# June Grass



## Destinartist (Apr 24, 2013)

Henderson Beach in Destin was Unfishable today because of the June Grasss


----------



## WAReilly (Jun 2, 2014)

It's been showing up in big lagoon too.


----------



## 69Viking (Oct 30, 2008)

But it's only May! Well that sucks!


----------



## johnf (Jan 20, 2012)

When it comes in how far would you have to kayak out to get past it?


----------



## Penn720 (Nov 1, 2013)

Bummer:thumbdown: I'm headed to Gulf Shores this weekend, was hoping to get a line in the water while the wife and kids are at the Hang Out Fest. Maybe it will hold off for a few days to the West......


----------



## devinsdad (Mar 31, 2010)

johnf said:


> When it comes in how far would you have to kayak out to get past it?

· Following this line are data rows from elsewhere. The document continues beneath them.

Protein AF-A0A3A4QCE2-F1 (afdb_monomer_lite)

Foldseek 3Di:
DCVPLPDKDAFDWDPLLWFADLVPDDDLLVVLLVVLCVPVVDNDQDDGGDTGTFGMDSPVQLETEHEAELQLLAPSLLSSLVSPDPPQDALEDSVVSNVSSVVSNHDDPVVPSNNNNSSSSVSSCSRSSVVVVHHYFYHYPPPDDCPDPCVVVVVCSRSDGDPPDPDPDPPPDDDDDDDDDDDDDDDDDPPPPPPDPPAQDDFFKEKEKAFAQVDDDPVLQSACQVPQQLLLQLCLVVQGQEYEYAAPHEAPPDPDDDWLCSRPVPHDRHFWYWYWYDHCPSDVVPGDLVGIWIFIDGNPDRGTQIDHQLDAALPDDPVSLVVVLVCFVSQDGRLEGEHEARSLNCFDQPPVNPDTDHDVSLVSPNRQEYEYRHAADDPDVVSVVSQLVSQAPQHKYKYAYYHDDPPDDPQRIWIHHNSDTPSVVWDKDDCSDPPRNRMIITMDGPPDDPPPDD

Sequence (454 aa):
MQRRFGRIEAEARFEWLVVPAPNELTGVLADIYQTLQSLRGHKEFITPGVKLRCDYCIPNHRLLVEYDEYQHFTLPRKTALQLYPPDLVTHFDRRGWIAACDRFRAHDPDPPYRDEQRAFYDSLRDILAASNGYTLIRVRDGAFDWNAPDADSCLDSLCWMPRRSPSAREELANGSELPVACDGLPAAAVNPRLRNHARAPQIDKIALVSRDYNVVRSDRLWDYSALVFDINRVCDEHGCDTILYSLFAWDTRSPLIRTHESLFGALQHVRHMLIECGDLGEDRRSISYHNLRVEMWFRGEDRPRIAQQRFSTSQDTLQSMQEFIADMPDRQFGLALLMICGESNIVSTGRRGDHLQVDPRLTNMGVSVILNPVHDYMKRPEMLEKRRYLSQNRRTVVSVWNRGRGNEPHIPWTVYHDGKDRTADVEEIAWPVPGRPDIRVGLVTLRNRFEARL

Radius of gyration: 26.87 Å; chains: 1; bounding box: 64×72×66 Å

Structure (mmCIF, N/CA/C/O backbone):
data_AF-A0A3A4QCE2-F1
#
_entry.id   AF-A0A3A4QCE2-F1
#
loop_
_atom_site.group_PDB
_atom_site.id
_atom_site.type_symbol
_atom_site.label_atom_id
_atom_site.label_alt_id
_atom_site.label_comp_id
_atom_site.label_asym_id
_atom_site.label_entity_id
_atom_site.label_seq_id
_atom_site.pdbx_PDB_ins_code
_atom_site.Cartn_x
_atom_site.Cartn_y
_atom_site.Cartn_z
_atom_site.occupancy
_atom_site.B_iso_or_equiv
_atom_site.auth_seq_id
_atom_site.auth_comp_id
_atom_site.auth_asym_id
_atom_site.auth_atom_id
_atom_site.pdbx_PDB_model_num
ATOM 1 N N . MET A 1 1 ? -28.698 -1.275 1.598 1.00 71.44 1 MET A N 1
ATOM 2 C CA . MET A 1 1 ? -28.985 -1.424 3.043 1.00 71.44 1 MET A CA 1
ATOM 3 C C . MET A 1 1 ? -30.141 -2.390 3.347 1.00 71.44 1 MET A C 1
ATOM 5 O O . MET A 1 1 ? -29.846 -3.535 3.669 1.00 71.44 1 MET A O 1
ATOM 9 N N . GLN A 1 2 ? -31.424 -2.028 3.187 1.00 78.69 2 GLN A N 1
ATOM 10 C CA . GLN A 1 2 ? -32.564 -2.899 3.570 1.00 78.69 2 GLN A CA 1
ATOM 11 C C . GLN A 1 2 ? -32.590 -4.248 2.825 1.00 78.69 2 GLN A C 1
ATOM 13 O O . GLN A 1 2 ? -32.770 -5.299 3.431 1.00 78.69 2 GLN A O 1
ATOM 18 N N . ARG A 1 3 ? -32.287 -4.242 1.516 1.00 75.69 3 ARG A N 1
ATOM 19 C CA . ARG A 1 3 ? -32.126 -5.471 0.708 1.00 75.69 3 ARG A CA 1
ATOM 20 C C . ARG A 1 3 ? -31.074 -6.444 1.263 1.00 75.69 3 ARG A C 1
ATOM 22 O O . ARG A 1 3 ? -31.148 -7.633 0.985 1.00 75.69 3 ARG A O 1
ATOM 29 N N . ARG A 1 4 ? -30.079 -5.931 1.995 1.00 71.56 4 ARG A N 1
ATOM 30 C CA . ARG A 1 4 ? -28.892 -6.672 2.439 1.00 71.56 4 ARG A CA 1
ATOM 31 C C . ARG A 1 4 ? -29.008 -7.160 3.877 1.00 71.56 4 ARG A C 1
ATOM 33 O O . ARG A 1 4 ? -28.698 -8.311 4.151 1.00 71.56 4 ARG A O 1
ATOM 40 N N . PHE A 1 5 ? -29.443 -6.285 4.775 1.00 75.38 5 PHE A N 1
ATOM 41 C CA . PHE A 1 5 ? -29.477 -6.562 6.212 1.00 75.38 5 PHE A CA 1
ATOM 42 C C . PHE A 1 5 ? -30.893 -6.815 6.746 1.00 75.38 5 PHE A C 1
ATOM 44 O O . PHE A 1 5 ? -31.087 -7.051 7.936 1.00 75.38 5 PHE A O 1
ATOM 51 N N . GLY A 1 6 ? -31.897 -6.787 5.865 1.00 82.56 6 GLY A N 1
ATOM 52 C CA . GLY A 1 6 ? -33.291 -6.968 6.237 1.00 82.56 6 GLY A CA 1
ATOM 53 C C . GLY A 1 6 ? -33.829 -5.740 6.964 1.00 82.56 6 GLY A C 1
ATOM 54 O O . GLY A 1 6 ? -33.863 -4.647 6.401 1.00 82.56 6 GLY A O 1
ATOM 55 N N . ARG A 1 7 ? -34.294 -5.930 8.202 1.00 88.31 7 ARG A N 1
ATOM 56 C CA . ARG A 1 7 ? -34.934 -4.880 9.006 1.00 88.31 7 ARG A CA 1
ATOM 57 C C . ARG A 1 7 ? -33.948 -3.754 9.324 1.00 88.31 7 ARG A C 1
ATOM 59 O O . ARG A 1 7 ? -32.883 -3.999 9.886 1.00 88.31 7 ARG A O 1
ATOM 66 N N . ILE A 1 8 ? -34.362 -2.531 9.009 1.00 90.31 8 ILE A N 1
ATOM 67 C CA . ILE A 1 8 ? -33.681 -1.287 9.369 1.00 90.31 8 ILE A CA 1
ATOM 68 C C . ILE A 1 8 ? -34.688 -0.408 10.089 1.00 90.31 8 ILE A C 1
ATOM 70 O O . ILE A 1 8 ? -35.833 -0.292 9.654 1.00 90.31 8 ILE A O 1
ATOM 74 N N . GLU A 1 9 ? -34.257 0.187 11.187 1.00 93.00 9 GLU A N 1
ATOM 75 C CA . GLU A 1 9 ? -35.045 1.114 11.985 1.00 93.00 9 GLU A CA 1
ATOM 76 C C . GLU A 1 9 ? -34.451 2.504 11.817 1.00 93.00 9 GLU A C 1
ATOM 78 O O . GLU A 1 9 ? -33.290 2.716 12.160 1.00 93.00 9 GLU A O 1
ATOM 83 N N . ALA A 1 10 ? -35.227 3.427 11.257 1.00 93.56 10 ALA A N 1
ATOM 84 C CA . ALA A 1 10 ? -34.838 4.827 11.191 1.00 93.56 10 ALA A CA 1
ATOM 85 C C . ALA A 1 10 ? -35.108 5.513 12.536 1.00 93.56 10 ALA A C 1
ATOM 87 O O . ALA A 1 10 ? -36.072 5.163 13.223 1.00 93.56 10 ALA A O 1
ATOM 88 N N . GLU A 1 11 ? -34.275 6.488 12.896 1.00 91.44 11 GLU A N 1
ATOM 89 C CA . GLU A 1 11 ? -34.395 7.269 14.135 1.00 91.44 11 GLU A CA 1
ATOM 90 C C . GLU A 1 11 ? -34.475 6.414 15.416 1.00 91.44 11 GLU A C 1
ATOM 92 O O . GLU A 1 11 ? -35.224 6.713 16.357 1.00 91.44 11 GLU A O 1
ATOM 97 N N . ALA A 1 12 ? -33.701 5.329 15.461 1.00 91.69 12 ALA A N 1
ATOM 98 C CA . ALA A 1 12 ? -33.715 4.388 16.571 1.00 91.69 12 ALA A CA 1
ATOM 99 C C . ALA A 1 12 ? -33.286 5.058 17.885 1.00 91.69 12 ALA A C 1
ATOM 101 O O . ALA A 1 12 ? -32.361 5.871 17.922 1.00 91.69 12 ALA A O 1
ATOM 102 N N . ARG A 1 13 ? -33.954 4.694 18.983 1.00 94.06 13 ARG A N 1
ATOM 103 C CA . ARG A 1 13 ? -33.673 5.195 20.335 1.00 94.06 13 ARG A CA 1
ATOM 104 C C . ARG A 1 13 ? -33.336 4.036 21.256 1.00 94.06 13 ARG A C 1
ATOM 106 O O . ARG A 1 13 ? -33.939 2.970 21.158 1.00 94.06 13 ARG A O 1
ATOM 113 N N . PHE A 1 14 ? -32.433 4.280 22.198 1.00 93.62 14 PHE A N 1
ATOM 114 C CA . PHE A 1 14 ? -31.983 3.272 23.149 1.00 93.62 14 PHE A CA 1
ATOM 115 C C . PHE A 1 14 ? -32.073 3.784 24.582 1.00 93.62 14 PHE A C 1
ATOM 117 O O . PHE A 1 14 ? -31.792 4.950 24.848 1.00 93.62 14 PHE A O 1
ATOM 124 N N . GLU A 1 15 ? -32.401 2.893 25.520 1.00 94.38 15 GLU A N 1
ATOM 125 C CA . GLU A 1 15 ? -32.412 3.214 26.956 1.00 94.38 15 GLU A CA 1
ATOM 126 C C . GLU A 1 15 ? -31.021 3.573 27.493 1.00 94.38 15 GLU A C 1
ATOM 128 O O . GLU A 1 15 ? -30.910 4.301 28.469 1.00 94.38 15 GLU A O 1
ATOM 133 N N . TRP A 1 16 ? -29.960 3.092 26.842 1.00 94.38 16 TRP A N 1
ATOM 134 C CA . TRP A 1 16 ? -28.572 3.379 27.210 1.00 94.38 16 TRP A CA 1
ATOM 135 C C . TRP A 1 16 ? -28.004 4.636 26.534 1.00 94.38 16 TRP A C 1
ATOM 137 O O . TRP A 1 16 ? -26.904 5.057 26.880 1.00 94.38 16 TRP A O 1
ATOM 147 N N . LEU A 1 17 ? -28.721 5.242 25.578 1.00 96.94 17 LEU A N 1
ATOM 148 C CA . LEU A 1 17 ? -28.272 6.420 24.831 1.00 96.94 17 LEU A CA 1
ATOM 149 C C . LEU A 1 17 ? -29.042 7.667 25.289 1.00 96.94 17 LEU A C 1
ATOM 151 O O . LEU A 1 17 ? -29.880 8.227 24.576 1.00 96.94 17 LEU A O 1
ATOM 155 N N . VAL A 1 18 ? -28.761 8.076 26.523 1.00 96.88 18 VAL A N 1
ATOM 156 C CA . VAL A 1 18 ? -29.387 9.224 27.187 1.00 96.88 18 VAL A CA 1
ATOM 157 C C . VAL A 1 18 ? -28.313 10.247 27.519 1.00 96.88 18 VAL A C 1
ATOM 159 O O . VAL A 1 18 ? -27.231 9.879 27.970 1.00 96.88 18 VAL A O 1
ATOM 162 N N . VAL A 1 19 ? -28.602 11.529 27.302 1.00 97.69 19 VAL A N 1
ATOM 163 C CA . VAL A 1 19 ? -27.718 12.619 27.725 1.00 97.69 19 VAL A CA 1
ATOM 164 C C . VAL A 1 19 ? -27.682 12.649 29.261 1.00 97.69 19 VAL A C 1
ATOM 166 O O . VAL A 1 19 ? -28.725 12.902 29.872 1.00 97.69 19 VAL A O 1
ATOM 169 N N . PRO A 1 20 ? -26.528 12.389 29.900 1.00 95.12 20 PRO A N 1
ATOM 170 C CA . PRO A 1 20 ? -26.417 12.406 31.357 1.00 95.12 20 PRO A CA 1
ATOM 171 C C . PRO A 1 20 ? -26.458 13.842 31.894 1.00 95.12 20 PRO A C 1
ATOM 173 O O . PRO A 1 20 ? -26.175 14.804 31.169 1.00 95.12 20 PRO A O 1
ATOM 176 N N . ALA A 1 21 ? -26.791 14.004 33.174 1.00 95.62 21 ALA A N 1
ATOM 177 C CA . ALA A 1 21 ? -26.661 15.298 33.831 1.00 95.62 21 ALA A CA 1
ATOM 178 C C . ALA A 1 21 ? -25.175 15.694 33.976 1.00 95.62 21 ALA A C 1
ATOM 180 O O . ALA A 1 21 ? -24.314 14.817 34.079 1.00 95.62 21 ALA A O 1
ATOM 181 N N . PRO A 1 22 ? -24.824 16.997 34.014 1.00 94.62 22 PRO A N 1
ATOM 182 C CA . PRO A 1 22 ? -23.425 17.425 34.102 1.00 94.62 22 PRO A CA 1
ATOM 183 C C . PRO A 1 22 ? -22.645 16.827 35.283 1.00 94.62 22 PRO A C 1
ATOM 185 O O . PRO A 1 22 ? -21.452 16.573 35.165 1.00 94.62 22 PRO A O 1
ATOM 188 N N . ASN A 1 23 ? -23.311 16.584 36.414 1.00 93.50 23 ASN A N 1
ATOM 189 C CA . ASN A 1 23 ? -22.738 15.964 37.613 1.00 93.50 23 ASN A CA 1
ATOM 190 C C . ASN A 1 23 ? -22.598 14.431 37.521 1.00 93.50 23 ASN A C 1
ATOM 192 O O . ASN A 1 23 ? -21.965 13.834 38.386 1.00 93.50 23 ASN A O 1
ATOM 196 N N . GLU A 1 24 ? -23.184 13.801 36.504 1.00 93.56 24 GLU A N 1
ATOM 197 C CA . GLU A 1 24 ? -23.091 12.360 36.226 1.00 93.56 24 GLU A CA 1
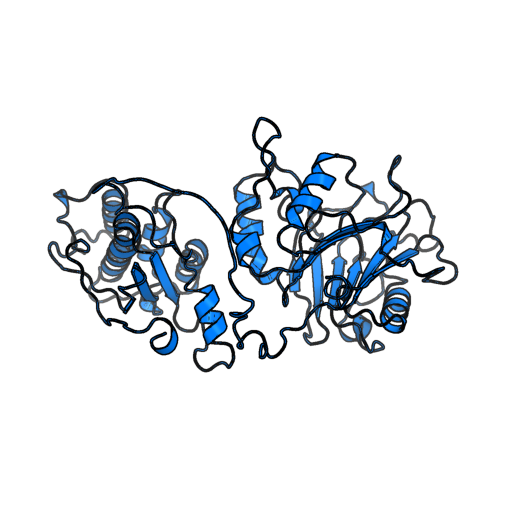ATOM 198 C C . GLU A 1 24 ? -22.024 12.045 35.164 1.00 93.56 24 GLU A C 1
ATOM 200 O O . GLU A 1 24 ? -21.684 10.881 34.939 1.00 93.56 24 GLU A O 1
ATOM 205 N N . LEU A 1 25 ? -21.481 13.071 34.500 1.00 93.69 25 LEU A N 1
ATOM 206 C CA . LEU A 1 25 ? -20.411 12.912 33.525 1.00 93.69 25 LEU A CA 1
ATOM 207 C C . LEU A 1 25 ? -19.132 12.422 34.200 1.00 93.69 25 LEU A C 1
ATOM 209 O O . LEU A 1 25 ? -18.651 13.004 35.171 1.00 93.69 25 LEU A O 1
ATOM 213 N N . THR A 1 26 ? -18.541 11.374 33.634 1.00 91.50 26 THR A N 1
ATOM 214 C CA . THR A 1 26 ? -17.290 10.786 34.119 1.00 91.50 26 THR A CA 1
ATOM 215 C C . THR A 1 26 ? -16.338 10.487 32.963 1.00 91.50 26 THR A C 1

 I have seldom seen it go past the second sandbar. However, any mono that gets in that crap is useless to fish in.


----------



## kilroy1117 (Mar 11, 2013)

Ugh.


----------



## Destinartist (Apr 24, 2013)

Update one week later and...Henderson Beach in Destin was Unfishable today because of the June Grasss


----------



## MrFish (Aug 21, 2009)

Didn't have any problems with it in Orange Beach.


----------



## Bebee (May 27, 2013)

There was some grass in perdido key but easily fishable.


----------



## surfcast79 (May 11, 2013)

Navarre Beach was not fishable today


----------



## NightMare07 (Mar 3, 2008)

Was not fishable on Saturday the 23rd either in and around Opal Beach. Only going to get worse in the next week or more. Blooms are just getting started.


----------